START THE RECORDS

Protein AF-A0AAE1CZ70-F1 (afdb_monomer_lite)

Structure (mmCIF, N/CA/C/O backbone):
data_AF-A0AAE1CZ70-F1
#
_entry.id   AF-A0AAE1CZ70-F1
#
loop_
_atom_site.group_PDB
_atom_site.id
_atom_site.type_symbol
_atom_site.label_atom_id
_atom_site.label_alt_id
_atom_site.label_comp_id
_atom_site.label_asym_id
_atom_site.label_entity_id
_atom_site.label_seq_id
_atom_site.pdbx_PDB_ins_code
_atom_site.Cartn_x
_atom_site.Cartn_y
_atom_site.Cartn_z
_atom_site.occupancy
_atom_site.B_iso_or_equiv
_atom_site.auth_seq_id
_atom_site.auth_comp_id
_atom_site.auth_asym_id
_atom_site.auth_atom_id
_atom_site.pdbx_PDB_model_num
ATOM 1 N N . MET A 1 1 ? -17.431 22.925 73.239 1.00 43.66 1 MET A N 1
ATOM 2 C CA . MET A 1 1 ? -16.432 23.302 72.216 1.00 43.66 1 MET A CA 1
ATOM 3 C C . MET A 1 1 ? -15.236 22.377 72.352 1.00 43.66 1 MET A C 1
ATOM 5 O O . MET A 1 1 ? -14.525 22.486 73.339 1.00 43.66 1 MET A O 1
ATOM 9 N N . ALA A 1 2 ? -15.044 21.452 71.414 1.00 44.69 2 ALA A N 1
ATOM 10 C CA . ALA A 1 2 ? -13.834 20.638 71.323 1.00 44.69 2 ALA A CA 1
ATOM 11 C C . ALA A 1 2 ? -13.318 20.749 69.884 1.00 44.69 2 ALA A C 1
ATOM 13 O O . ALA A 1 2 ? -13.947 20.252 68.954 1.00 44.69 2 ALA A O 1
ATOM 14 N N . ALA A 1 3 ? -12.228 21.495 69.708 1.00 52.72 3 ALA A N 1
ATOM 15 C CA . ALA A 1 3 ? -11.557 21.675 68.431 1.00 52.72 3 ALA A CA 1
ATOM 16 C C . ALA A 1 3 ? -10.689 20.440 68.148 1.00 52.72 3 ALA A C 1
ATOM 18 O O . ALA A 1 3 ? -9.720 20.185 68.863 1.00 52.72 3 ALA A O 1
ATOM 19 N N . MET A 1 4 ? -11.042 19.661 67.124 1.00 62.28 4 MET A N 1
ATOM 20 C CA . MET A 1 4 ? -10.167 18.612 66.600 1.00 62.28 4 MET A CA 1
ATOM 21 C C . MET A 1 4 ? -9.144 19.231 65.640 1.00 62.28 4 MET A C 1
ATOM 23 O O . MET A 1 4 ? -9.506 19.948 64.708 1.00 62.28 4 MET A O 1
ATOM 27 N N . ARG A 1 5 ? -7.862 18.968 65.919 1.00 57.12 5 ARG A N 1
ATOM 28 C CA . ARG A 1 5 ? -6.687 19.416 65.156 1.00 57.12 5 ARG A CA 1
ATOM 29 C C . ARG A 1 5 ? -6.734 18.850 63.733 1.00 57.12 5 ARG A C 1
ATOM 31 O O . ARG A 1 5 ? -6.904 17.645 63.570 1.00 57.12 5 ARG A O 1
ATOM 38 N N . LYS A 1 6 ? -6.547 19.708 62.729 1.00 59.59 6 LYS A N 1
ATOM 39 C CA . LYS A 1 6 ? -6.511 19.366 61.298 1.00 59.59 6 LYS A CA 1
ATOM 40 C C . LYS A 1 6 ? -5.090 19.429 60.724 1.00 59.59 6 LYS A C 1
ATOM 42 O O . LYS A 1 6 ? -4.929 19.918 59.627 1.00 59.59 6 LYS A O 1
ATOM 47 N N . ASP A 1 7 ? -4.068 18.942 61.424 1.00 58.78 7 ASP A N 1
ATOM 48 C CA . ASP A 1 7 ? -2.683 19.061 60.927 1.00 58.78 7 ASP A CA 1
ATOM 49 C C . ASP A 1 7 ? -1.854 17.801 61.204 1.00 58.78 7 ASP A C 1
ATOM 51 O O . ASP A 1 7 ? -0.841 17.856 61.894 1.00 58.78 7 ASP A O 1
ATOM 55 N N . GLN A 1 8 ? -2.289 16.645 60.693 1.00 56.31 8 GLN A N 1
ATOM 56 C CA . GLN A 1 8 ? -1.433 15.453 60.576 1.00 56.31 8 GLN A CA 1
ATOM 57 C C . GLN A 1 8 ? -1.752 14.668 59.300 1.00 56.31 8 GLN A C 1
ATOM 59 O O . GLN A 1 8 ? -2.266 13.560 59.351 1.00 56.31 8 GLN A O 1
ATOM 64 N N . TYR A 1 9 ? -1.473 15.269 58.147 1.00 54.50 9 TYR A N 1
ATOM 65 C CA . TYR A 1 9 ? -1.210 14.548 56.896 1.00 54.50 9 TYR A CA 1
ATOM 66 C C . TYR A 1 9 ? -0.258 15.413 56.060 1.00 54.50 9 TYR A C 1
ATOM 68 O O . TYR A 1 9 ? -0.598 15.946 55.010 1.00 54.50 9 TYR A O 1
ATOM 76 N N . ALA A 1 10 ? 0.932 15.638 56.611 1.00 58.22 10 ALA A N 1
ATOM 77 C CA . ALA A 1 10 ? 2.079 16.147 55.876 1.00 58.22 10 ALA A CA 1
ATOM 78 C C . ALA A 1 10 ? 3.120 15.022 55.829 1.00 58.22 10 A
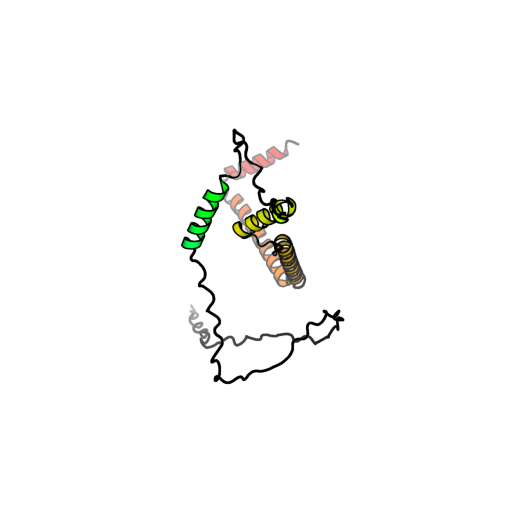LA A C 1
ATOM 80 O O . ALA A 1 10 ? 3.318 14.336 56.831 1.00 58.22 10 ALA A O 1
ATOM 81 N N . SER A 1 11 ? 3.747 14.863 54.664 1.00 56.34 11 SER A N 1
ATOM 82 C CA . SER A 1 11 ? 4.722 13.831 54.281 1.00 56.34 11 SER A CA 1
ATOM 83 C C . SER A 1 11 ? 4.150 12.478 53.863 1.00 56.34 11 SER A C 1
ATOM 85 O O . SER A 1 11 ? 4.270 11.471 54.557 1.00 56.34 11 SER A O 1
ATOM 87 N N . PHE A 1 12 ? 3.621 12.445 52.641 1.00 51.66 12 PHE A N 1
ATOM 88 C CA . PHE A 1 12 ? 3.881 11.303 51.767 1.00 51.66 12 PHE A CA 1
ATOM 89 C C . PHE A 1 12 ? 5.361 11.405 51.345 1.00 51.66 12 PHE A C 1
ATOM 91 O O . PHE A 1 12 ? 5.756 12.497 50.930 1.00 51.66 12 PHE A O 1
ATOM 98 N N . PRO A 1 13 ? 6.201 10.367 51.506 1.00 66.12 13 PRO A N 1
ATOM 99 C CA . PRO A 1 13 ? 7.580 10.413 51.026 1.00 66.12 13 PRO A CA 1
ATOM 100 C C . PRO A 1 13 ? 7.579 10.685 49.520 1.00 66.12 13 PRO A C 1
ATOM 102 O O . PRO A 1 13 ? 6.827 10.039 48.786 1.00 66.12 13 PRO A O 1
ATOM 105 N N . GLU A 1 14 ? 8.373 11.655 49.063 1.00 65.88 14 GLU A N 1
ATOM 106 C CA . GLU A 1 14 ? 8.618 11.812 47.630 1.00 65.88 14 GLU A CA 1
ATOM 107 C C . GLU A 1 14 ? 9.268 10.523 47.102 1.00 65.88 14 GLU A C 1
ATOM 109 O O . GLU A 1 14 ? 10.108 9.943 47.795 1.00 65.88 14 GLU A O 1
ATOM 114 N N . PRO A 1 15 ? 8.856 10.028 45.923 1.00 64.44 15 PRO A N 1
ATOM 115 C CA . PRO A 1 15 ? 9.488 8.864 45.322 1.00 64.44 15 PRO A CA 1
ATOM 116 C C . PRO A 1 15 ? 10.954 9.184 45.009 1.00 64.44 15 PRO A C 1
ATOM 118 O O . PRO A 1 15 ? 11.244 10.223 44.414 1.00 64.44 15 PRO A O 1
ATOM 121 N N . ASP A 1 16 ? 11.860 8.295 45.422 1.00 69.44 16 ASP A N 1
ATOM 122 C CA . ASP A 1 16 ? 13.297 8.448 45.191 1.00 69.44 16 ASP A CA 1
ATOM 123 C C . ASP A 1 16 ? 13.587 8.636 43.687 1.00 69.44 16 ASP A C 1
ATOM 125 O O . ASP A 1 16 ? 13.101 7.851 42.866 1.00 69.44 16 ASP A O 1
ATOM 129 N N . PRO A 1 17 ? 14.396 9.640 43.297 1.00 66.69 17 PRO A N 1
ATOM 130 C CA . PRO A 1 17 ? 14.710 9.912 41.892 1.00 66.69 17 PRO A CA 1
ATOM 131 C C . PRO A 1 17 ? 15.585 8.829 41.239 1.00 66.69 17 PRO A C 1
ATOM 133 O O . PRO A 1 17 ? 15.693 8.804 40.015 1.00 66.69 17 PRO A O 1
ATOM 136 N N . ASP A 1 18 ? 16.155 7.921 42.036 1.00 55.50 18 ASP A N 1
ATOM 137 C CA . ASP A 1 18 ? 16.985 6.800 41.580 1.00 55.50 18 ASP A CA 1
ATOM 138 C C . ASP A 1 18 ? 16.187 5.495 41.400 1.00 55.50 18 ASP A C 1
ATOM 140 O O . ASP A 1 18 ? 16.777 4.428 41.227 1.00 55.50 18 ASP A O 1
ATOM 144 N N . TYR A 1 19 ? 14.847 5.545 41.407 1.00 57.94 19 TYR A N 1
ATOM 145 C CA . TYR A 1 19 ? 14.023 4.405 40.990 1.00 57.94 19 TYR A CA 1
ATOM 146 C C . TYR A 1 19 ? 14.123 4.226 39.463 1.00 57.94 19 TYR A C 1
ATOM 148 O O . TYR A 1 19 ? 13.227 4.581 38.694 1.00 57.94 19 TYR A O 1
ATOM 156 N N . GLN A 1 20 ? 15.264 3.709 39.006 1.00 57.84 20 GLN A N 1
ATOM 157 C CA . GLN A 1 20 ? 15.408 3.137 37.676 1.00 57.84 20 GLN A CA 1
ATOM 158 C C . GLN A 1 20 ? 14.476 1.928 37.592 1.00 57.84 20 GLN A C 1
ATOM 160 O O . GLN A 1 20 ? 14.592 0.978 38.363 1.00 57.84 20 GLN A O 1
ATOM 165 N N . ASN A 1 21 ? 13.506 1.994 36.679 1.00 54.16 21 ASN A N 1
ATOM 166 C CA . ASN A 1 21 ? 12.715 0.832 36.298 1.00 54.16 21 ASN A CA 1
ATOM 167 C C . ASN A 1 21 ? 13.661 -0.159 35.608 
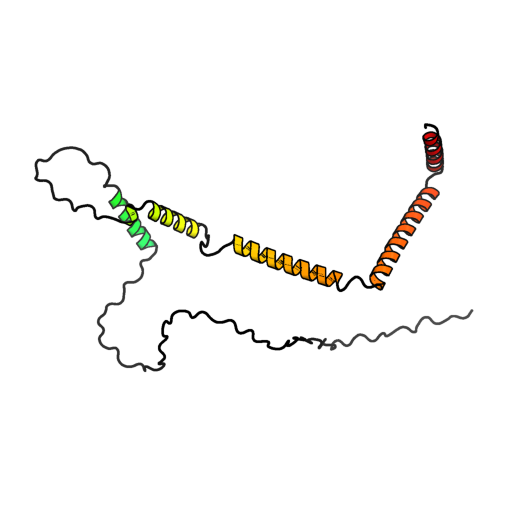1.00 54.16 21 ASN A C 1
ATOM 169 O O . ASN A 1 21 ? 13.874 -0.053 34.405 1.00 54.16 21 ASN A O 1
ATOM 173 N N . ASP A 1 22 ? 14.216 -1.105 36.362 1.00 50.09 22 ASP A N 1
ATOM 174 C CA . ASP A 1 22 ? 14.984 -2.237 35.826 1.00 50.09 22 ASP A CA 1
ATOM 175 C C . ASP A 1 22 ? 14.074 -3.330 35.219 1.00 50.09 22 ASP A C 1
ATOM 177 O O . ASP A 1 22 ? 14.513 -4.450 34.969 1.00 50.09 22 ASP A O 1
ATOM 181 N N . ASP A 1 23 ? 12.810 -3.014 34.917 1.00 53.62 23 ASP A N 1
ATOM 182 C CA . ASP A 1 23 ? 11.878 -3.910 34.224 1.00 53.62 23 ASP A CA 1
ATOM 183 C C . ASP A 1 23 ? 12.087 -3.893 32.692 1.00 53.62 23 ASP A C 1
ATOM 185 O O . ASP A 1 23 ? 11.133 -3.846 31.913 1.00 53.62 23 ASP A O 1
ATOM 189 N N . ASP A 1 24 ? 13.343 -3.986 32.245 1.00 51.38 24 ASP A N 1
ATOM 190 C CA . ASP A 1 24 ? 13.686 -4.532 30.925 1.00 51.38 24 ASP A CA 1
ATOM 191 C C . ASP A 1 24 ? 13.718 -6.070 31.024 1.00 51.38 24 ASP A C 1
ATOM 193 O O . ASP A 1 24 ? 14.726 -6.725 30.754 1.00 51.38 24 ASP A O 1
ATOM 197 N N . ASP A 1 25 ? 12.598 -6.674 31.431 1.00 48.72 25 ASP A N 1
ATOM 198 C CA . ASP A 1 25 ? 12.414 -8.121 31.335 1.00 48.72 25 ASP A CA 1
ATOM 199 C C . ASP A 1 25 ? 11.881 -8.444 29.931 1.00 48.72 25 ASP A C 1
ATOM 201 O O . ASP A 1 25 ? 10.689 -8.660 29.680 1.00 48.72 25 ASP A O 1
ATOM 205 N N . ASP A 1 26 ? 12.810 -8.415 28.975 1.00 50.53 26 ASP A N 1
ATOM 206 C CA . ASP A 1 26 ? 12.649 -8.913 27.616 1.00 50.53 26 ASP A CA 1
ATOM 207 C C . ASP A 1 26 ? 12.511 -10.446 27.686 1.00 50.53 26 ASP A C 1
ATOM 209 O O . ASP A 1 26 ? 13.437 -11.219 27.415 1.00 50.53 26 ASP A O 1
ATOM 213 N N . SER A 1 27 ? 11.328 -10.907 28.106 1.00 47.44 27 SER A N 1
ATOM 214 C CA . SER A 1 27 ? 10.917 -12.310 28.052 1.00 47.44 27 SER A CA 1
ATOM 215 C C . SER A 1 27 ? 10.738 -12.735 26.593 1.00 47.44 27 SER A C 1
ATOM 217 O O . SER A 1 27 ? 9.639 -12.955 26.076 1.00 47.44 27 SER A O 1
ATOM 219 N N . SER A 1 28 ? 11.875 -12.893 25.924 1.00 45.53 28 SER A N 1
ATOM 220 C CA . SER A 1 28 ? 12.047 -13.702 24.733 1.00 45.53 28 SER A CA 1
ATOM 221 C C . SER A 1 28 ? 11.722 -15.154 25.090 1.00 45.53 28 SER A C 1
ATOM 223 O O . SER A 1 28 ? 12.552 -15.952 25.524 1.00 45.53 28 SER A O 1
ATOM 225 N N . GLY A 1 29 ? 10.450 -15.512 24.919 1.00 41.91 29 GLY A N 1
ATOM 226 C CA . GLY A 1 29 ? 9.994 -16.891 24.972 1.00 41.91 29 GLY A CA 1
ATOM 227 C C . GLY A 1 29 ? 10.704 -17.718 23.902 1.00 41.91 29 GLY A C 1
ATOM 228 O O . GLY A 1 29 ? 10.271 -17.772 22.751 1.00 41.91 29 GLY A O 1
ATOM 229 N N . THR A 1 30 ? 11.784 -18.388 24.295 1.00 51.03 30 THR A N 1
ATOM 230 C CA . THR A 1 30 ? 12.484 -19.420 23.529 1.00 51.03 30 THR A CA 1
ATOM 231 C C . THR A 1 30 ? 11.577 -20.643 23.375 1.00 51.03 30 THR A C 1
ATOM 233 O O . THR A 1 30 ? 11.660 -21.620 24.113 1.00 51.03 30 THR A O 1
ATOM 236 N N . HIS A 1 31 ? 10.667 -20.602 22.399 1.00 47.72 31 HIS A N 1
ATOM 237 C CA . HIS A 1 31 ? 9.936 -21.796 21.986 1.00 47.72 31 HIS A CA 1
ATOM 238 C C . HIS A 1 31 ? 10.847 -22.719 21.178 1.00 47.72 31 HIS A C 1
ATOM 240 O O . HIS A 1 31 ? 11.546 -22.312 20.249 1.00 47.72 31 HIS A O 1
ATOM 246 N N . GLY A 1 32 ? 10.830 -23.982 21.597 1.00 45.84 32 GLY A N 1
ATOM 247 C CA . GLY A 1 32 ? 11.676 -25.063 21.134 1.00 45.84 32 GLY A CA 1
ATOM 248 C C . GLY A 1 32 ? 11.723 -25.236 19.618 1.00 45.84 32 GLY A C 1
ATOM 249 O O . GLY A 1 32 ? 10.735 -25.192 18.890 1.00 45.84 32 GLY A O 1
ATOM 250 N N . ASN A 1 33 ? 12.944 -25.501 19.188 1.00 46.19 33 ASN A N 1
ATOM 251 C CA . ASN A 1 33 ? 13.397 -25.813 17.850 1.00 46.19 33 ASN A CA 1
ATOM 252 C C . ASN A 1 33 ? 12.753 -27.123 17.342 1.00 46.19 33 ASN A C 1
ATOM 254 O O . ASN A 1 33 ? 13.284 -28.206 17.585 1.00 46.19 33 ASN A O 1
ATOM 258 N N . GLN A 1 34 ? 11.628 -27.049 16.624 1.00 46.44 34 GLN A N 1
ATOM 259 C CA . GLN A 1 34 ? 11.142 -28.160 15.799 1.00 46.44 34 GLN A CA 1
ATOM 260 C C . GLN A 1 34 ? 11.547 -27.901 14.344 1.00 46.44 34 GLN A C 1
ATOM 262 O O . GLN A 1 34 ? 10.897 -27.183 13.589 1.00 46.44 34 GLN A O 1
ATOM 267 N N . LYS A 1 35 ? 12.698 -28.465 13.971 1.00 47.97 35 LYS A N 1
ATOM 268 C CA . LYS A 1 35 ? 13.250 -28.420 12.616 1.00 47.97 35 LYS A CA 1
ATOM 269 C C . LYS A 1 35 ? 12.346 -29.220 11.675 1.00 47.97 35 LYS A C 1
ATOM 271 O O . LYS A 1 35 ? 12.500 -30.432 11.546 1.00 47.97 35 LYS A O 1
ATOM 276 N N . HIS A 1 36 ? 11.414 -28.555 10.999 1.00 44.12 36 HIS A N 1
ATOM 277 C CA . HIS A 1 36 ? 10.793 -29.115 9.804 1.00 44.12 36 HIS A CA 1
ATOM 278 C C . HIS A 1 36 ? 11.785 -29.040 8.643 1.00 44.12 36 HIS A C 1
ATOM 280 O O . HIS A 1 36 ? 12.135 -27.972 8.145 1.00 44.12 36 HIS A O 1
ATOM 286 N N . VAL A 1 37 ? 12.274 -30.215 8.253 1.00 49.62 37 VAL A N 1
ATOM 287 C CA . VAL A 1 37 ? 13.185 -30.418 7.131 1.00 49.62 37 VAL A CA 1
ATOM 288 C C . VAL A 1 37 ? 12.374 -30.285 5.842 1.00 49.62 37 VAL A C 1
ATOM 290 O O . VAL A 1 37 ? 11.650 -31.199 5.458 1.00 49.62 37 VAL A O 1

END THE RECORDS

EXERCISE GOAL - Among the entries above, the lines between the ones containing "ATOM 118 O O" and "ATOM 131 C C", inclusive, are to be transcribed exactly. No other line is to be given.

TASK RESULT -
ATOM 118 O O . PRO A 1 15 ? 11.244 10.223 44.414 1.00 64.44 15 PRO A O 1
ATOM 121 N N . ASP A 1 16 ? 11.860 8.295 45.422 1.00 69.44 16 ASP A N 1
ATOM 122 C CA . ASP A 1 16 ? 13.297 8.448 45.191 1.00 69.44 16 ASP A CA 1
ATOM 123 C C . ASP A 1 16 ? 13.587 8.636 43.687 1.00 69.44 16 ASP A C 1
ATOM 125 O O . ASP A 1 16 ? 13.101 7.851 42.866 1.00 69.44 16 ASP A O 1
ATOM 129 N N . PRO A 1 17 ? 14.396 9.640 43.297 1.00 66.69 17 PRO A N 1
ATOM 130 C CA . PRO A 1 17 ? 14.710 9.912 41.892 1.00 66.69 17 PRO A CA 1
ATOM 131 C C . PRO A 1 17 ? 15.585 8.829 41.239 1.00 66.69 17 PRO A C 1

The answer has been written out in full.